Ralph Balson (1890-1964) Painting no. 36, 1956
Lot 66
Ralph Balson
(1890-1964)
Painting no. 36, 1956
Sold for AU$ 292,800 (US$ 214,690) inc. premium

Lot Details
Ralph Balson (1890-1964) Painting no. 36, 1956
Ralph Balson (1890-1964)
Painting no. 36, 1956
signed and dated lower right: 'R Balson / 56'
oil on board
59.0 x 66.5cm (23 1/4 x 26 3/16in).

Footnotes

  • PROVENANCE
    Gallery A, Sydney (label attached verso)
    The Collection of the Late Michael Hobbs OAM, Sydney, acquired from the above in 1968

    EXHIBITED
    Ralph Balson Second Memorial Exhibition, Gallery A, Sydney, 18 July 1968, cat. 32
    Ralph Balson: A Retrospective, Heide Park and Art Gallery, Melbourne, 15 August - 24 September 1989; Newcastle Region Art Gallery, New South Wales, 6 October - 19 November 1989; Wollongong City Gallery, New South Wales, 1 December 1989 - 28 January 1990; Art Gallery of New South Wales, Sydney, 14 February - 1 April 1990; University Art Museum, Brisbane, 12 April - 24 May 1990, cat. 28

    LITERATURE
    Bruce Adams, Ralph Balson: A Retrospective, Heide Park and Art Gallery, Melbourne, 1989, cat. 28, p. 60 (illus.)
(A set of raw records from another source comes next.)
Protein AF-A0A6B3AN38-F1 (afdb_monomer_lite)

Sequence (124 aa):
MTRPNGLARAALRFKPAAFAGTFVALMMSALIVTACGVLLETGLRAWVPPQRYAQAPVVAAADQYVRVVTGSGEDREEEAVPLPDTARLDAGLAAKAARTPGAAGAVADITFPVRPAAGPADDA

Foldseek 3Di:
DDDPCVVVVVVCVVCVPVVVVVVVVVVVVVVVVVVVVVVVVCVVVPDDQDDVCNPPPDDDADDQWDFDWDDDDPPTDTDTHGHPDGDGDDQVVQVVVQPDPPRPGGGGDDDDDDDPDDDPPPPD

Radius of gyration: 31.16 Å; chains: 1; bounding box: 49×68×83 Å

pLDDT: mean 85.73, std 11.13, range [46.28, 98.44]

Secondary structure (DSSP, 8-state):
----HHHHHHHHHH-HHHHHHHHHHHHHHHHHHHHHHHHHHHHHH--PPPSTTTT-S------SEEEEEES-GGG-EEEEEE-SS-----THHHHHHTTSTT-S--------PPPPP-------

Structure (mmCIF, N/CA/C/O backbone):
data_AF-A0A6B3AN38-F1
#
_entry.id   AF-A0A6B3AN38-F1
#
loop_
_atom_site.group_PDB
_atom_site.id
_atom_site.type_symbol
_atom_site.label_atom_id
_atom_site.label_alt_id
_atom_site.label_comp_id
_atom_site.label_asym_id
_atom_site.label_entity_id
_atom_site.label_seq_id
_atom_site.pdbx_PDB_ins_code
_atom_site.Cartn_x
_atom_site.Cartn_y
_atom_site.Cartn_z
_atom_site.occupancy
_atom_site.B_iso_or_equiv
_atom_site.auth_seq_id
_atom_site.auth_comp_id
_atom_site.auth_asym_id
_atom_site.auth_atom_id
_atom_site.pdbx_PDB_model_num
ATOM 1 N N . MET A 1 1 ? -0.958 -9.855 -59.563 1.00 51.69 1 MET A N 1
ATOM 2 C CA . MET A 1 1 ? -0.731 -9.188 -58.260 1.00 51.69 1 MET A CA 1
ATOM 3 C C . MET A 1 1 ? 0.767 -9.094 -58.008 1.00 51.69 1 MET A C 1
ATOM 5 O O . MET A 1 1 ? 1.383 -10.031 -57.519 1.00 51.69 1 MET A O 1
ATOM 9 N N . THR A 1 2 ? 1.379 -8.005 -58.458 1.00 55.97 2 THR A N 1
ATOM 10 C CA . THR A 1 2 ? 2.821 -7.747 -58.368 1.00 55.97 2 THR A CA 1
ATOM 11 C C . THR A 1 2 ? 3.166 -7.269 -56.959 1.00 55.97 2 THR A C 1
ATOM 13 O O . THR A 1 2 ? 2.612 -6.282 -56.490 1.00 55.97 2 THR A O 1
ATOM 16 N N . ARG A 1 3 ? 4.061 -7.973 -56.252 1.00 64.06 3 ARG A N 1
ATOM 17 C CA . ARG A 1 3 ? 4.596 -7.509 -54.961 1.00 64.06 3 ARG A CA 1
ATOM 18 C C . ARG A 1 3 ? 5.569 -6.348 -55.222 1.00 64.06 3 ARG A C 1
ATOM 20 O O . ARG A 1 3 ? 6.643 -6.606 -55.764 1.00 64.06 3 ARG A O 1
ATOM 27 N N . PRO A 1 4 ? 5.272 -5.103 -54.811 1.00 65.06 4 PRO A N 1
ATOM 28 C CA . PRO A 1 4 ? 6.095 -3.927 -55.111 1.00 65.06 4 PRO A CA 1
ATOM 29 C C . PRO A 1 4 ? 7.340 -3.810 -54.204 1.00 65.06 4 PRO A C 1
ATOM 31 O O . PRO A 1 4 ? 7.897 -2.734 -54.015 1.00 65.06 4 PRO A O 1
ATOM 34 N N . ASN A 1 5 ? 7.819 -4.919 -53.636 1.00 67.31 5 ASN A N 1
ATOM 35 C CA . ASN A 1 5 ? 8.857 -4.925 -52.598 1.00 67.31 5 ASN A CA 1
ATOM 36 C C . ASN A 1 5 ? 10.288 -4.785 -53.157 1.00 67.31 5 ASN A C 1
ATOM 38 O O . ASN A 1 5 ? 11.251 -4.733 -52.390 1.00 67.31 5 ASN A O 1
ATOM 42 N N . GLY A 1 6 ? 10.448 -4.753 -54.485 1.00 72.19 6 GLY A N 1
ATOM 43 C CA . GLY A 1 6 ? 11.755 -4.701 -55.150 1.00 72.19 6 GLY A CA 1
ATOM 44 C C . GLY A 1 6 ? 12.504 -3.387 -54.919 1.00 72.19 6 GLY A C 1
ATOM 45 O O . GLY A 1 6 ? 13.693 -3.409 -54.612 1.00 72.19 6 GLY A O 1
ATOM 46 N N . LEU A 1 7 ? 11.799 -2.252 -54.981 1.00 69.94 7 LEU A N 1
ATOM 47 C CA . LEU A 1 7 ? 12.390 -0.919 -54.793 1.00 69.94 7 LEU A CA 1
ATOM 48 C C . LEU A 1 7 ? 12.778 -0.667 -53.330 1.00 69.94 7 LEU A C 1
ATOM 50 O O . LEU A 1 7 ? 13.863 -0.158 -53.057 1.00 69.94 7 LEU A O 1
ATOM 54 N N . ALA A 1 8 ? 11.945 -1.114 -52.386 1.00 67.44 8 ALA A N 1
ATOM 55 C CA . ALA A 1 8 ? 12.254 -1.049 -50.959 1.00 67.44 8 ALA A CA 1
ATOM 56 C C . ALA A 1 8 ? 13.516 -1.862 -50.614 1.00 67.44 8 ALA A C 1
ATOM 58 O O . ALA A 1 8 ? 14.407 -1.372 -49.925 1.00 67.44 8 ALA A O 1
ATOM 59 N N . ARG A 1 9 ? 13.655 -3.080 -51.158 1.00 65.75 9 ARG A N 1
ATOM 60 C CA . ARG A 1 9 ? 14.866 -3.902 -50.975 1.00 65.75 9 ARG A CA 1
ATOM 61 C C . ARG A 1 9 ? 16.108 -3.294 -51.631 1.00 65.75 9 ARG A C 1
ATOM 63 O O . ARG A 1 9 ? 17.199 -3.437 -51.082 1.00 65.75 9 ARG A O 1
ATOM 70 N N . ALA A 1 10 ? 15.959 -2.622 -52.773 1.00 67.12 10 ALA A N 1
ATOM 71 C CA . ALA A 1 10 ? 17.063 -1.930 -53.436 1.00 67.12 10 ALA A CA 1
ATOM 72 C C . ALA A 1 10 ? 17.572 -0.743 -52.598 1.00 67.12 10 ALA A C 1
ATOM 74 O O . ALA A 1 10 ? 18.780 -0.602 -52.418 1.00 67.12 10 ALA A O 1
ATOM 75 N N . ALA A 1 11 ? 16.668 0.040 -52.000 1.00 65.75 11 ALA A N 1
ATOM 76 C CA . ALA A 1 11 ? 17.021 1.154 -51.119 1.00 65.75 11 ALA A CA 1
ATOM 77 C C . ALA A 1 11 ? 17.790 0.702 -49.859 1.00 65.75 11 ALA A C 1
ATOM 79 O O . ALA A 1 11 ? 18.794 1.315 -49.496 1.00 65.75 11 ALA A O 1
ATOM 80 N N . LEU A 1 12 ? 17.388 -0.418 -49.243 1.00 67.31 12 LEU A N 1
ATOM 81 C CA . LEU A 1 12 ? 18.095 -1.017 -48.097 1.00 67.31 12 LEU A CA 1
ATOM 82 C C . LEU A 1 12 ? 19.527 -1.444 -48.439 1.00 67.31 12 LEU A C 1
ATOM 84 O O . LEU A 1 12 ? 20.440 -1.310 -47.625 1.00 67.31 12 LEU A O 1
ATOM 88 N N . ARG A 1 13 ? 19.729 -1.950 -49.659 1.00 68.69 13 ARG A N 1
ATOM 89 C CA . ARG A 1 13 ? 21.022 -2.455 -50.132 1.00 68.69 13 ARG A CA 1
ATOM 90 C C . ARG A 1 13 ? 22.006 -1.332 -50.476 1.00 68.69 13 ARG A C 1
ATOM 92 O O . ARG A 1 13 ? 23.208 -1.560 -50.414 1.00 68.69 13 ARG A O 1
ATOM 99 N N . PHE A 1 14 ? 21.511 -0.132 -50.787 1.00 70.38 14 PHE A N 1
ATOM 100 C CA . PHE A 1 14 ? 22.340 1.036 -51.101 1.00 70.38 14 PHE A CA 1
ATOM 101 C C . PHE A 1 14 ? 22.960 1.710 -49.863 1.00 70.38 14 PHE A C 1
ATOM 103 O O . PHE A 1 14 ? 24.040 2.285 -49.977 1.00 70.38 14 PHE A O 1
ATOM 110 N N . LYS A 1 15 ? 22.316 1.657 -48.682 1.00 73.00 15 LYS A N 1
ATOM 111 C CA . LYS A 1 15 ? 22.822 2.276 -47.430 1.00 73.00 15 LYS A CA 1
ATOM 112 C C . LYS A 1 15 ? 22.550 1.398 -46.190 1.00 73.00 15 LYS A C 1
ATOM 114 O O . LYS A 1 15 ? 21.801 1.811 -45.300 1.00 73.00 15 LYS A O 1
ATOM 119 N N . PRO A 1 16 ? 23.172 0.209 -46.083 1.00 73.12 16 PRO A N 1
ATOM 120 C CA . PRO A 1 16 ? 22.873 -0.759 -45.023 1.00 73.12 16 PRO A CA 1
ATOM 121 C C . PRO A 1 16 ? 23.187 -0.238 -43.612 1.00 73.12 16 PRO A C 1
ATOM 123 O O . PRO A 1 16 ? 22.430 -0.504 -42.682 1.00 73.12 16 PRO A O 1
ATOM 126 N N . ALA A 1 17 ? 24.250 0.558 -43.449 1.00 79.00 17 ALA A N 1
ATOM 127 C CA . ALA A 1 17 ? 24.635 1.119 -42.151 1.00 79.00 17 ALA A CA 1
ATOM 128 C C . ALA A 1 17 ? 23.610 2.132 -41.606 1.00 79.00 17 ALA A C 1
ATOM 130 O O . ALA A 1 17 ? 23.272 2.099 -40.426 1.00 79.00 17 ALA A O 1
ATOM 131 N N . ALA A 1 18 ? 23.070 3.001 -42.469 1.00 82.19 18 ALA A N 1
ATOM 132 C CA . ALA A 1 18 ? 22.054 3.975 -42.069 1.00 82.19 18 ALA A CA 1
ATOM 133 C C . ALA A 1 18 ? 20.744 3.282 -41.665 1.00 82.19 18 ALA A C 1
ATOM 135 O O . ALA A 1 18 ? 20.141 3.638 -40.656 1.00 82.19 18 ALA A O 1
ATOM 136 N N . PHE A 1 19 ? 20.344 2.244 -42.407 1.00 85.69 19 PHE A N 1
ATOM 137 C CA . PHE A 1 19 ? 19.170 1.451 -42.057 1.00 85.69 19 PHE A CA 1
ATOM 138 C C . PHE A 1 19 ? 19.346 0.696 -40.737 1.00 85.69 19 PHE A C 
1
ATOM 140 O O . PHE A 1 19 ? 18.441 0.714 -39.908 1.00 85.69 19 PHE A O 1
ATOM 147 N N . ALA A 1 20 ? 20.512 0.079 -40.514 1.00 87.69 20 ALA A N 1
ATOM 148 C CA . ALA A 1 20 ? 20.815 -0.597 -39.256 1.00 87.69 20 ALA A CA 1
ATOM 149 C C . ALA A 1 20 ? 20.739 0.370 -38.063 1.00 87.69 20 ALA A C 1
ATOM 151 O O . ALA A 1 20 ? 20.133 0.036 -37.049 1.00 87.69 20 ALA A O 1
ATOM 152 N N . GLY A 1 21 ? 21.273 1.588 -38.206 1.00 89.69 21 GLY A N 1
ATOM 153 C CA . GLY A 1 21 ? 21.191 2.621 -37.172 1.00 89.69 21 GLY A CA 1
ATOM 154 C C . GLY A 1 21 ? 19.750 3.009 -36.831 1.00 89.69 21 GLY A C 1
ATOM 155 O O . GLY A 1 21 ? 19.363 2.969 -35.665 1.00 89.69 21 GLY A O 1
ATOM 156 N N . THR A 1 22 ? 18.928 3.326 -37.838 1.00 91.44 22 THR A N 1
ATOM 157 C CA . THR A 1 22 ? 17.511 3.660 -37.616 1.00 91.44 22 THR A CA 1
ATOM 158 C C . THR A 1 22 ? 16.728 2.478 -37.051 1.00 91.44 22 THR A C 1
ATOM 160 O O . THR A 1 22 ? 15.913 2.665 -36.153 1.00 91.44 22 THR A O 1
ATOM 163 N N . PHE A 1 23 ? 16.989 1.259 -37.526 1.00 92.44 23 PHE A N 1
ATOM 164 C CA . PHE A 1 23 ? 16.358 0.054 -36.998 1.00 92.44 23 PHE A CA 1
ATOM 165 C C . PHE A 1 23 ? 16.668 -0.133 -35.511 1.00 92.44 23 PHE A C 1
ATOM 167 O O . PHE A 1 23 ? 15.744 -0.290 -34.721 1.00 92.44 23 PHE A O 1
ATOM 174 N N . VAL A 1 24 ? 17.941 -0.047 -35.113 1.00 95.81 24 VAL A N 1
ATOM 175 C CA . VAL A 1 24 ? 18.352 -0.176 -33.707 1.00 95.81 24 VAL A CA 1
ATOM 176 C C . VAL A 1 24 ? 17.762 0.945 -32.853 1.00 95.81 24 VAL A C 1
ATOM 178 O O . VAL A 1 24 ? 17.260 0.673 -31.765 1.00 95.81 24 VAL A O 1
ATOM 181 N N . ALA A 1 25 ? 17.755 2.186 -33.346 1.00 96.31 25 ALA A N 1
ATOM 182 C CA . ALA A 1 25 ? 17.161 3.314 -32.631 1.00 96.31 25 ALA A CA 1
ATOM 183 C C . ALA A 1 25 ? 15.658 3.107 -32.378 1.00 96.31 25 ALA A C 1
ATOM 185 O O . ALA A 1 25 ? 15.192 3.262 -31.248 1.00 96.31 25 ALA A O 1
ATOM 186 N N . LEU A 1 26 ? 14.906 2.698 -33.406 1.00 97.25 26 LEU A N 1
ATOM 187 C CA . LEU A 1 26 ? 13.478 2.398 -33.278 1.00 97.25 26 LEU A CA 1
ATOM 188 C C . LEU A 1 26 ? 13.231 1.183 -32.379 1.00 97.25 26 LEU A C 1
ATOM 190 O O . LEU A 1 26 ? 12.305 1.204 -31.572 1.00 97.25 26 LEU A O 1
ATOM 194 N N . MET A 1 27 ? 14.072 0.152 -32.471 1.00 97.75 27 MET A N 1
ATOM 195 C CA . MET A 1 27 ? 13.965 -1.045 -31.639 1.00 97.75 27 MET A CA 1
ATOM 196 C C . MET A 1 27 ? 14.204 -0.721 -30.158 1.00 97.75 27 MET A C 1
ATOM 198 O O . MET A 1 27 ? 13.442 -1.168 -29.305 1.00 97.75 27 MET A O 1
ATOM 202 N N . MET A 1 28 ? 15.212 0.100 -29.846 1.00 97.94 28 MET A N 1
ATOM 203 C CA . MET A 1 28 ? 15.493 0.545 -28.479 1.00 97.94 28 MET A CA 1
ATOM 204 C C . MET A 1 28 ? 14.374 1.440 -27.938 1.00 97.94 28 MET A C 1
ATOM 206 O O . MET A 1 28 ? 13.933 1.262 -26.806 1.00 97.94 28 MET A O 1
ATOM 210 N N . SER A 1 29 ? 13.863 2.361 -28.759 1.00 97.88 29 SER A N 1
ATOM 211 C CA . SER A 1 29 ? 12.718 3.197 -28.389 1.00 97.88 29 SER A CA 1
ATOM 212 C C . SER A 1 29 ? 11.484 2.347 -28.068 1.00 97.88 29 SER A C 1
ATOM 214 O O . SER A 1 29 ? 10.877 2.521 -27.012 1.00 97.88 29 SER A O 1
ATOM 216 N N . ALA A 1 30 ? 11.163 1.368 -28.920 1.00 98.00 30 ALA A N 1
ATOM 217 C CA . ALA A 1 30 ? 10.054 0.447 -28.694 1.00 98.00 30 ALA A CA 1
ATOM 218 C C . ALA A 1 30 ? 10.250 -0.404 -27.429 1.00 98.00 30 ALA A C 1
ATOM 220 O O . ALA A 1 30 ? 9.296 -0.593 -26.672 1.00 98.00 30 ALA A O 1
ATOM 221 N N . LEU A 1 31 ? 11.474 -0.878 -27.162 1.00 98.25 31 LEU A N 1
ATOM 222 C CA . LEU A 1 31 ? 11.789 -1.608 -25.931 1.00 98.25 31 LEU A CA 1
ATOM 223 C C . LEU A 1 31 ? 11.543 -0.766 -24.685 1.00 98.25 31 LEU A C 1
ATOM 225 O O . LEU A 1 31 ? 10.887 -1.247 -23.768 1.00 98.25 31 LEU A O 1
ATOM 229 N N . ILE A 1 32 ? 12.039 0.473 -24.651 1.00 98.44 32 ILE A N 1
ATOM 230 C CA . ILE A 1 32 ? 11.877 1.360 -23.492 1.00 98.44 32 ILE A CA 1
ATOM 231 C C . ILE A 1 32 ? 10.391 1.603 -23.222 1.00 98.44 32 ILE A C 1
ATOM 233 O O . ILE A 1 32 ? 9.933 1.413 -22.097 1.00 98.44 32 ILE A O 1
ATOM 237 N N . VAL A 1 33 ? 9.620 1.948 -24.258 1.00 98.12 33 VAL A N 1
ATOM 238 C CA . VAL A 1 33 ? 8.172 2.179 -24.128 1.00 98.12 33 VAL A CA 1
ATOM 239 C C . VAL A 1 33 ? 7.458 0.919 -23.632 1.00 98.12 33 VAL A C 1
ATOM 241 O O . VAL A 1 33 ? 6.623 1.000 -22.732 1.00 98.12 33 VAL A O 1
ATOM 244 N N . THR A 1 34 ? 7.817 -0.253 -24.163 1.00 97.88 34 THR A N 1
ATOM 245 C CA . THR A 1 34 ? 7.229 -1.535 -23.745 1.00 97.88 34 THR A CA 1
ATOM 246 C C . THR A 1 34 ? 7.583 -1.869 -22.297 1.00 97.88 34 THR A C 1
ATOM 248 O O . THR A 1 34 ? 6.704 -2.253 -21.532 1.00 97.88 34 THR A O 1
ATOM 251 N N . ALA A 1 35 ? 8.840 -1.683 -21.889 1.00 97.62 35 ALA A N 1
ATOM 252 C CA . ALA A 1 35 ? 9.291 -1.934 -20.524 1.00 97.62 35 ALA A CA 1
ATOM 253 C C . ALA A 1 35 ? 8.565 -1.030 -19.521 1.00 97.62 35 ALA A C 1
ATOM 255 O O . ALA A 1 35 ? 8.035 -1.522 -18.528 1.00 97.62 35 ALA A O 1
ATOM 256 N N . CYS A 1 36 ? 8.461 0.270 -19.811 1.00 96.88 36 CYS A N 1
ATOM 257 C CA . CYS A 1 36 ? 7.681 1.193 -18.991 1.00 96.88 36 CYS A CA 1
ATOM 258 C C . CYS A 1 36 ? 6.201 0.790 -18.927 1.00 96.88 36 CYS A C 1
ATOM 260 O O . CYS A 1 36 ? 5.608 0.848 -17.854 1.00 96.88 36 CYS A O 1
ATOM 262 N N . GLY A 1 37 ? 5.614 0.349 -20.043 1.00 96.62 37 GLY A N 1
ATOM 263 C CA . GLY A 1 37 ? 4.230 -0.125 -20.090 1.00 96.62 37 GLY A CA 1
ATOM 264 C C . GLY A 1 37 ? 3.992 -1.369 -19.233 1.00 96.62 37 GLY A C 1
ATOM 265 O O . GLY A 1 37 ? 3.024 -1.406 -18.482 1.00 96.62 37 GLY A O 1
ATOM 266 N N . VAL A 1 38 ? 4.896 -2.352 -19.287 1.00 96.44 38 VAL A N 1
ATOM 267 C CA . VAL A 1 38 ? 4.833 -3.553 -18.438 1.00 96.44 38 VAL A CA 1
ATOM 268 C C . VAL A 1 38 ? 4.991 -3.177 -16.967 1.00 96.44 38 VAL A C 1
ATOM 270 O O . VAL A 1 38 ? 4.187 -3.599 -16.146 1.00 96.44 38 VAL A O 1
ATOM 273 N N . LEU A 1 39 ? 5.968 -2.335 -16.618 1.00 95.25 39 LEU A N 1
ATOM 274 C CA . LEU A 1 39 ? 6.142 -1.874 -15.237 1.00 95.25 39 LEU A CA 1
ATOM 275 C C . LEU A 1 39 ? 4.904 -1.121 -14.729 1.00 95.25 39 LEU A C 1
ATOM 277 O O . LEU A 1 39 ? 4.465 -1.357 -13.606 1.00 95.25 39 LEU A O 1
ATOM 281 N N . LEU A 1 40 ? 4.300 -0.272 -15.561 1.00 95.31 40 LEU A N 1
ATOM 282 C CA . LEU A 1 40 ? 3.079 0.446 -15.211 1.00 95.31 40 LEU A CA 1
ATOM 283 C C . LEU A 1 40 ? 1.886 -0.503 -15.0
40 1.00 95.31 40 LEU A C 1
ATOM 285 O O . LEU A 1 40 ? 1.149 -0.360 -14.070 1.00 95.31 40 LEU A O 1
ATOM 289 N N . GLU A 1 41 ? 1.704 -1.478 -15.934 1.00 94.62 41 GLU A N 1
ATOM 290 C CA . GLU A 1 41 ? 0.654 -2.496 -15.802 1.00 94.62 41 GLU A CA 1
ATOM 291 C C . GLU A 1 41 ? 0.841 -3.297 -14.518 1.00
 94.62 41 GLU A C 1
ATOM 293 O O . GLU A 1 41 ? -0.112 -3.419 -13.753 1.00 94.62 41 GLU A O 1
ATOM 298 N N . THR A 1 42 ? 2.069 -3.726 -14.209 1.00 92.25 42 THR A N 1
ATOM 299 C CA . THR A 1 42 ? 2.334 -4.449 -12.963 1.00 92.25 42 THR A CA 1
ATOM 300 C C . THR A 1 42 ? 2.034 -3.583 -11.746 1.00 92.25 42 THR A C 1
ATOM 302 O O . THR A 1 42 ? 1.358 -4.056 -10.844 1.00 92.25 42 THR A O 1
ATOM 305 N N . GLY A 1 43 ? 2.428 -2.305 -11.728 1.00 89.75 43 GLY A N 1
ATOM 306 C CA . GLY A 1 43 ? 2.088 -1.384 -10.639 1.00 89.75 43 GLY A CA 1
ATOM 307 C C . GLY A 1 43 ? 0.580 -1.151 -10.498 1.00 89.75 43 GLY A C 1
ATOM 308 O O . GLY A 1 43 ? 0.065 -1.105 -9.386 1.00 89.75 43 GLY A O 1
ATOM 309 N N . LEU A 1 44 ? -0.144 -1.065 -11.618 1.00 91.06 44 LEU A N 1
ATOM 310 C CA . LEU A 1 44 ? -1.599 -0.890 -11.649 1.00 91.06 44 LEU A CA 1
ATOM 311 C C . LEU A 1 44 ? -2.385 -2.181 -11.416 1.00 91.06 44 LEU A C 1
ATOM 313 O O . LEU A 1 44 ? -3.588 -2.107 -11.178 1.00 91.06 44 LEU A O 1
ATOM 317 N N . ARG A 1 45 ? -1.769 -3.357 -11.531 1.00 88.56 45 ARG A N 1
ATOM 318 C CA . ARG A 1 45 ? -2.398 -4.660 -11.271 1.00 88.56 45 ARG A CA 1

    This work is one of only two constructive canvases painted by Ralph Balson in 1956, the other being in the collection of the Art Gallery of Western Australia, Perth. The date is a significant one for Balson as it marks his transition from the earlier formalist style to his later 'non-objective' paintings.

    In 1955 Balson turned 65 and was able to retire from his work as a house painter. He stayed on teaching part-time at the East Sydney Technical College in Darlinghurst, however, dividing his time between Sydney and Mittagong, where he had a studio in the garden of Grace Crowley's country house, High Hill. This final decade of his life was a more relaxed time for Balson. Apart from having the time to paint, he visited exhibitions, read copiously (from the latest international art trends to science and metaphysics) and exhibited in both local and international exhibitions, enjoying the recognition from his peers that now came his way (though it was still not without some controversy). In 1960 he visited his brother in New York - the first overseas trip he had made since arriving in Australia in 1913 at the age of 23 – and later joined Crowley in London.

    In the 1930s and '40s Balson had taken his inspiration from Piet Mondrian, constructing compositions of pure geometric abstraction with overlapping planes of clear bright colour. Both he and his friend and colleague Grace Crowley used coloured tissue paper to map out their complex compositions of overlapping circles, squares and rectangles, balancing cool and warm tones and giving the illusion of three-dimensional depth.

    However, by the early 1950s Balson began experimenting with a more fluid style, mostly expressed in a series of pastel drawings. A major turning point came in 1953 with the exhibition French Painting Today at the Art Gallery of New South Wales in which the style of Tachisme (from tache, the mark or the stain) was featured. While he was already familiar with the work of the American abstract expressionists whose work he thought 'offered limitless opportunities', he was also open-minded about the possibilities that the French painters offered. He did not see it as an 'either/or' choice though throughout the early to mid 1950s he began to slowly move away from hard edge constructivism.

    In Painting no.36 Balson dissolves all hard edges while maintaining a loosely-gridded composition that echoes his previous constructivist canvases. Moving away from a formalistic, structured approach, he manages to give an impression of both movement and gesture, of the action of the painter, while still maintaining a sense of order. Colour too is softened. Here there are no bright hard primary oranges and pinks but a series of more muted tones – mustard, lilac, lemon, teal, sage and grey. While this canvas presages the work to come from Balson in the next decade, it is nevertheless redolent of the 1950s.